■ **TASK TO COMPLETE**
Please return only the lines from the one holding "ATOM 79 C CA" through the one holding "ATOM 129 N N", exactly as they appear in the records below, both ends included.

■ **RECORD EXTRACTS**
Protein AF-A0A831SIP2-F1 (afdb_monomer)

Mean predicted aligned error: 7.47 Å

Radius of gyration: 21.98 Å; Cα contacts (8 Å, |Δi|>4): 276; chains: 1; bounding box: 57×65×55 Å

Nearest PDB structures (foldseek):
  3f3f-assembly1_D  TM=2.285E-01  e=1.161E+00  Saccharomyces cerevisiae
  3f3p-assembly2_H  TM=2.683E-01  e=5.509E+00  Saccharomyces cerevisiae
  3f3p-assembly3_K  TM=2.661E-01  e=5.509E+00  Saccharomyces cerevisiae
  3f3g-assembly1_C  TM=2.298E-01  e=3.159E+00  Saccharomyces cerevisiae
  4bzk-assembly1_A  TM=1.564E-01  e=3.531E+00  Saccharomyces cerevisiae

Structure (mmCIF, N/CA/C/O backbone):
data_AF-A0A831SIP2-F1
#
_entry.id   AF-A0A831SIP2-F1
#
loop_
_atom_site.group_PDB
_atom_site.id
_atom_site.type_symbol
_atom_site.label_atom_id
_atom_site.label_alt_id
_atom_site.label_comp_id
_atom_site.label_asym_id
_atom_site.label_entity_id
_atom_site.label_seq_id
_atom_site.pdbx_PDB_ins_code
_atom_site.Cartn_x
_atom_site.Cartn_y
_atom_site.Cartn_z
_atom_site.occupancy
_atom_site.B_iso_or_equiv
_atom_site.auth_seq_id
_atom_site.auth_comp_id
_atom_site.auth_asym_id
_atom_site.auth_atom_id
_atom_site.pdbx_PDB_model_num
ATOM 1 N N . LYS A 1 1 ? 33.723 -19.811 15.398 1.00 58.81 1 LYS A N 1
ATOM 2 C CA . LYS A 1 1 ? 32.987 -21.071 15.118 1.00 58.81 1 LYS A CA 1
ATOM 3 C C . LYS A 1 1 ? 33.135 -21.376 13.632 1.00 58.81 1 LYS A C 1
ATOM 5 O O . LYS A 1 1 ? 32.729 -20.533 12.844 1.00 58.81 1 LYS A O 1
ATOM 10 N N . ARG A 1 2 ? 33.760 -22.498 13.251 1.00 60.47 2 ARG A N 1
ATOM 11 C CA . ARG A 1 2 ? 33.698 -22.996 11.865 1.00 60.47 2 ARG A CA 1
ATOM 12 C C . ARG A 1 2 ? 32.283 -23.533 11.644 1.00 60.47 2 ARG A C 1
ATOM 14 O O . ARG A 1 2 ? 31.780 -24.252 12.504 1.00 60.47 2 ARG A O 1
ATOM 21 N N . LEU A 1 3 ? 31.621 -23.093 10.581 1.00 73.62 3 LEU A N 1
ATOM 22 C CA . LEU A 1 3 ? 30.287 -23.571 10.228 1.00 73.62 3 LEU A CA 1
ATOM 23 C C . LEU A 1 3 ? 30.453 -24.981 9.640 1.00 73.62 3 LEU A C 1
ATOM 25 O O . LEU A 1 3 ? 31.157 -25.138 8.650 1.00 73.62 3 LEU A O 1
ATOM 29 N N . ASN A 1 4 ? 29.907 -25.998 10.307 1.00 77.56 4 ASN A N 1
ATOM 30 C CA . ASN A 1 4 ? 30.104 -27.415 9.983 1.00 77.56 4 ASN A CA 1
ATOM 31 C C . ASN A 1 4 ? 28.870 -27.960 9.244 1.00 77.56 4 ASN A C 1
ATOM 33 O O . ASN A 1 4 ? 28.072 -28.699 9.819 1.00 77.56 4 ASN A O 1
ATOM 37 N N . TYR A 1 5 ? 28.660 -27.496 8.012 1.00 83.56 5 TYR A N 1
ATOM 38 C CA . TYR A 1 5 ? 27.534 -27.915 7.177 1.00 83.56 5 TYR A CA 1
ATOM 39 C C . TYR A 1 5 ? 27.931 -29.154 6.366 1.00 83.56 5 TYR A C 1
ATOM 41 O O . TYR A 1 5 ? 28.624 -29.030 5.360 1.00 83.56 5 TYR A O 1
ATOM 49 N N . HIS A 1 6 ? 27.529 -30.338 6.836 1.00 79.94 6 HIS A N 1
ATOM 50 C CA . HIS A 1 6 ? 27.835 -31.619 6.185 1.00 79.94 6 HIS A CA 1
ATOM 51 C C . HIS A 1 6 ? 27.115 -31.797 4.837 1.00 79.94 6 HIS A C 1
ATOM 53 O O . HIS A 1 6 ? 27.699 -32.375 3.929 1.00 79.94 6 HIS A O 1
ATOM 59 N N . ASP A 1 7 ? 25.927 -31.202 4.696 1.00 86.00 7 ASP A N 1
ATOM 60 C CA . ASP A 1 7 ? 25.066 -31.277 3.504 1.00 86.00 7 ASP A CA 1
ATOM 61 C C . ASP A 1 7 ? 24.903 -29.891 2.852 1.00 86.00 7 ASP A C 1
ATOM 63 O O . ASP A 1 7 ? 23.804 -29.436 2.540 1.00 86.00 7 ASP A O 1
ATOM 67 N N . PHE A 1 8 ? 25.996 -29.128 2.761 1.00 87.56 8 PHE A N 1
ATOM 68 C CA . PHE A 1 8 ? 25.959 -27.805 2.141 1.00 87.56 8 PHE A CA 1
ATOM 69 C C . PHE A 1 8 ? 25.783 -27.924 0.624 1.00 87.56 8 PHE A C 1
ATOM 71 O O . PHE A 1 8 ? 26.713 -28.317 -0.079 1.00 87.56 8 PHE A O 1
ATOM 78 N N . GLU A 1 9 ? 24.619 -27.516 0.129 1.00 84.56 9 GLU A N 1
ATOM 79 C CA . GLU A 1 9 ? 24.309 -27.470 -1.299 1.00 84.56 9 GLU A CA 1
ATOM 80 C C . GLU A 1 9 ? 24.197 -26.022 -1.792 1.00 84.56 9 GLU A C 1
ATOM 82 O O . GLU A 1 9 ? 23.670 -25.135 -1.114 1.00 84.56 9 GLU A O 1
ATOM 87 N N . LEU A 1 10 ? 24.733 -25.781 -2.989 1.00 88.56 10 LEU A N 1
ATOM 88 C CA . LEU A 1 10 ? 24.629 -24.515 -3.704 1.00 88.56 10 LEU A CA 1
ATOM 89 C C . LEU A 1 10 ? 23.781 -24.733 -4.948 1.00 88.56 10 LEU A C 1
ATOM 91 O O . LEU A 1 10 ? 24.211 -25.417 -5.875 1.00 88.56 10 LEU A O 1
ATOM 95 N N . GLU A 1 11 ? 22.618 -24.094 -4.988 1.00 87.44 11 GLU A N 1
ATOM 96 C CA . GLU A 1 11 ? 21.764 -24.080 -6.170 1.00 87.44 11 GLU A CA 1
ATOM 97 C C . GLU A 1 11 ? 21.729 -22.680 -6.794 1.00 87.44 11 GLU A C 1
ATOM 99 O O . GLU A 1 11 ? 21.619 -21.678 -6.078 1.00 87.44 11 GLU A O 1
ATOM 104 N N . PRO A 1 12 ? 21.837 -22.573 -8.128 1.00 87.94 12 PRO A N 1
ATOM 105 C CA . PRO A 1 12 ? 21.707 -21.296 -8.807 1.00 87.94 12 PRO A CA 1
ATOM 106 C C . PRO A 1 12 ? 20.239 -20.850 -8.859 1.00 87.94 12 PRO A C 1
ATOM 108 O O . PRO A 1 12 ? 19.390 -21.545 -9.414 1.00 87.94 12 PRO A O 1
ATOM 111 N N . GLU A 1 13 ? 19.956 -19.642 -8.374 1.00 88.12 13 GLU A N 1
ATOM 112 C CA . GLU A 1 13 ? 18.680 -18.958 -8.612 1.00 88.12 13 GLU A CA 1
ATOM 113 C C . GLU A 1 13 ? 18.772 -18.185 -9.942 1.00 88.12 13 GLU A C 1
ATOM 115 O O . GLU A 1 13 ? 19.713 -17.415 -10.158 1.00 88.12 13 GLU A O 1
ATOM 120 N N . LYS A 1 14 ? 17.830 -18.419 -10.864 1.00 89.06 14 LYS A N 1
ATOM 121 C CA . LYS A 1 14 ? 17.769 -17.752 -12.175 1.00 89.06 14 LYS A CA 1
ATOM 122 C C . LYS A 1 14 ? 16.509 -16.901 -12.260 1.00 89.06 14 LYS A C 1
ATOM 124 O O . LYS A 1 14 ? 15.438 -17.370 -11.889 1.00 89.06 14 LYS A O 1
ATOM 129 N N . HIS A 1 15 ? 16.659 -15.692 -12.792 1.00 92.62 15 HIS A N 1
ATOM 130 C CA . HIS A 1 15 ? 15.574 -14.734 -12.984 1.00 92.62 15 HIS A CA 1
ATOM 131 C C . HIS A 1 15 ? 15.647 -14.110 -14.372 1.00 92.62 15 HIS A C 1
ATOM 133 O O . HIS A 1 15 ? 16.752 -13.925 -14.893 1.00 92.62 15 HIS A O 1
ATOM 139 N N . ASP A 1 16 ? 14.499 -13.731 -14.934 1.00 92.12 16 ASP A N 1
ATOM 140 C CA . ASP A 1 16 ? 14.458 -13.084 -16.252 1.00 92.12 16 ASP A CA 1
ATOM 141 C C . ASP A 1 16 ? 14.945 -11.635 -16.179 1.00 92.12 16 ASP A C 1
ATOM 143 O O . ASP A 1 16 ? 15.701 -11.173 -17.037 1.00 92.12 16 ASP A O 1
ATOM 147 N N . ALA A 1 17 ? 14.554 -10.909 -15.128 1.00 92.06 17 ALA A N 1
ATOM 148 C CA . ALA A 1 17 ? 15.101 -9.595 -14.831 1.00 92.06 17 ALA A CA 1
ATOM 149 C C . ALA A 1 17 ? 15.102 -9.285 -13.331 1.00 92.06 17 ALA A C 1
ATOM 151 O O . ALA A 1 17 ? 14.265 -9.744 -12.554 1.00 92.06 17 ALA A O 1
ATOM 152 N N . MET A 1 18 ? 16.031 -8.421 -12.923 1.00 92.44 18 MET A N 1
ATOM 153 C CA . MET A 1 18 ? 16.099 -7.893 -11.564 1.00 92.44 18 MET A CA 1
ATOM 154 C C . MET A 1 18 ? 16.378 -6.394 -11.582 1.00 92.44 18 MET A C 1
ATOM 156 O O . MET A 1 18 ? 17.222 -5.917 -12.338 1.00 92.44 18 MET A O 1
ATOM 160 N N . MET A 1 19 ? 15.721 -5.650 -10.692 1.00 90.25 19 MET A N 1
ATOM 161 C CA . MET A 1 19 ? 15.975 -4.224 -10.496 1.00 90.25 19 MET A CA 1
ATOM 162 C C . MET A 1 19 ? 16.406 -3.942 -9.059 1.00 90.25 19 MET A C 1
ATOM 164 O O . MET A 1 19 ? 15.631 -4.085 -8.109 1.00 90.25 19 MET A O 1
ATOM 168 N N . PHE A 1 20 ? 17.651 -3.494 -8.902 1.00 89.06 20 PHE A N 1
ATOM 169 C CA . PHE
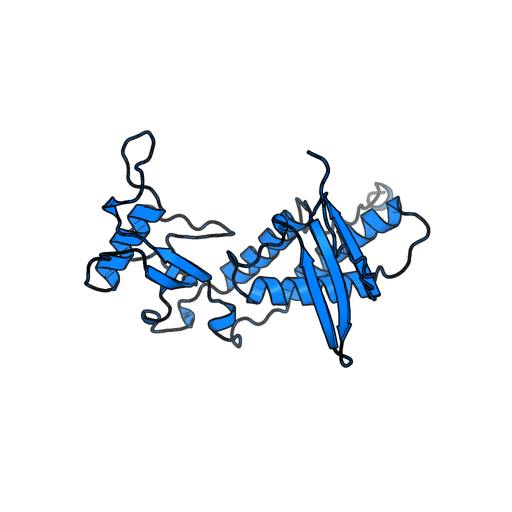 A 1 20 ? 18.225 -3.124 -7.612 1.00 89.06 20 PHE A CA 1
ATOM 170 C C . PHE A 1 20 ? 17.924 -1.659 -7.293 1.00 89.06 20 PHE A C 1
ATOM 172 O O . PHE A 1 20 ? 18.415 -0.748 -7.955 1.00 89.06 20 PHE A O 1
ATOM 179 N N . VAL A 1 21 ? 17.130 -1.424 -6.248 1.00 85.69 21 VAL A N 1
ATOM 180 C CA . VAL A 1 21 ? 16.707 -0.069 -5.856 1.00 85.69 21 VAL A CA 1
ATOM 181 C C . VAL A 1 21 ? 17.622 0.492 -4.775 1.00 85.69 21 VAL A C 1
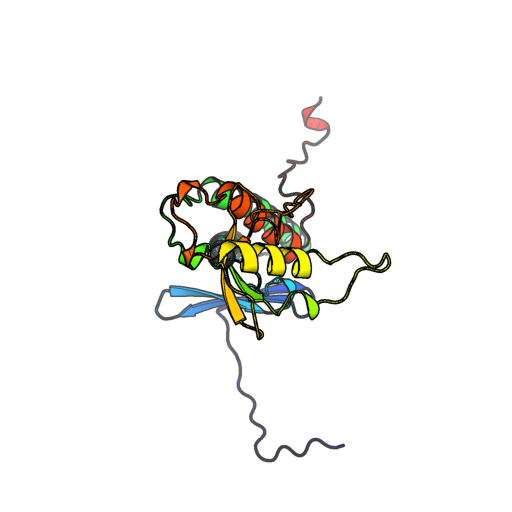ATOM 183 O O . VAL A 1 21 ? 18.112 1.615 -4.870 1.00 85.69 21 VAL A O 1
ATOM 186 N N . LYS A 1 22 ? 17.871 -0.300 -3.729 1.00 82.62 22 LYS A N 1
ATOM 187 C CA . LYS A 1 22 ? 18.794 0.017 -2.632 1.00 82.62 22 LYS A CA 1
ATOM 188 C C . LYS A 1 22 ? 19.311 -1.285 -2.024 1.00 82.62 22 LYS A C 1
ATOM 190 O O . LYS A 1 22 ? 18.761 -2.352 -2.276 1.00 82.62 22 LYS A O 1
ATOM 195 N N . HIS A 1 23 ? 20.332 -1.212 -1.171 1.00 80.19 23 HIS A N 1
ATOM 196 C CA . HIS A 1 23 ? 20.797 -2.362 -0.395 1.00 80.19 23 HIS A CA 1
ATOM 197 C C . HIS A 1 23 ? 19.617 -3.130 0.236 1.00 80.19 23 HIS A C 1
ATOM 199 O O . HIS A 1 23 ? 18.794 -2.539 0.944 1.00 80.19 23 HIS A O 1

■ **EXPECTED ANSWER**
ATOM 79 C CA . GLU A 1 9 ? 24.309 -27.470 -1.299 1.00 84.56 9 GLU A CA 1
ATOM 80 C C . GLU A 1 9 ? 24.197 -26.022 -1.792 1.00 84.56 9 GLU A C 1
ATOM 82 O O . GLU A 1 9 ? 23.670 -25.135 -1.114 1.00 84.56 9 GLU A O 1
ATOM 87 N N . LEU A 1 10 ? 24.733 -25.781 -2.989 1.00 88.56 10 LEU A N 1
ATOM 88 C CA . LEU A 1 10 ? 24.629 -24.515 -3.704 1.00 88.56 10 LEU A CA 1
ATOM 89 C C . LEU A 1 10 ? 23.781 -24.733 -4.948 1.00 88.56 10 LEU A C 1
ATOM 91 O O . LEU A 1 10 ? 24.211 -25.417 -5.875 1.00 88.56 10 LEU A O 1
ATOM 95 N N . GLU A 1 11 ? 22.618 -24.094 -4.988 1.00 87.44 11 GLU A N 1
ATOM 96 C CA . GLU A 1 11 ? 21.764 -24.080 -6.170 1.00 87.44 11 GLU A CA 1
ATOM 97 C C . GLU A 1 11 ? 21.729 -22.680 -6.794 1.00 87.44 11 GLU A C 1
ATOM 99 O O . GLU A 1 11 ? 21.619 -21.678 -6.078 1.00 87.44 11 GLU A O 1
ATOM 104 N N . PRO A 1 12 ? 21.837 -22.573 -8.128 1.00 87.94 12 PRO A N 1
ATOM 105 C CA . PRO A 1 12 ? 21.707 -21.296 -8.807 1.00 87.94 12 PRO A CA 1
ATOM 106 C C . PRO A 1 12 ? 20.239 -20.850 -8.859 1.00 87.94 12 PRO A C 1
ATOM 108 O O . PRO A 1 12 ? 19.390 -21.545 -9.414 1.00 87.94 12 PRO A O 1
ATOM 111 N N . GLU A 1 13 ? 19.956 -19.642 -8.374 1.00 88.12 13 GLU A N 1
ATOM 112 C CA . GLU A 1 13 ? 18.680 -18.958 -8.612 1.00 88.12 13 GLU A CA 1
ATOM 113 C C . GLU A 1 13 ? 18.772 -18.185 -9.942 1.00 88.12 13 GLU A C 1
ATOM 115 O O . GLU A 1 13 ? 19.713 -17.415 -10.158 1.00 88.12 13 GLU A O 1
ATOM 120 N N . LYS A 1 14 ? 17.830 -18.419 -10.864 1.00 89.06 14 LYS A N 1
ATOM 121 C CA . LYS A 1 14 ? 17.769 -17.752 -12.175 1.00 89.06 14 LYS A CA 1
ATOM 122 C C . LYS A 1 14 ? 16.509 -16.901 -12.260 1.00 89.06 14 LYS A C 1
ATOM 124 O O . LYS A 1 14 ? 15.438 -17.370 -11.889 1.00 89.06 14 LYS A O 1
ATOM 129 N N . HIS A 1 15 ? 16.659 -15.692 -12.792 1.00 92.62 15 HIS A N 1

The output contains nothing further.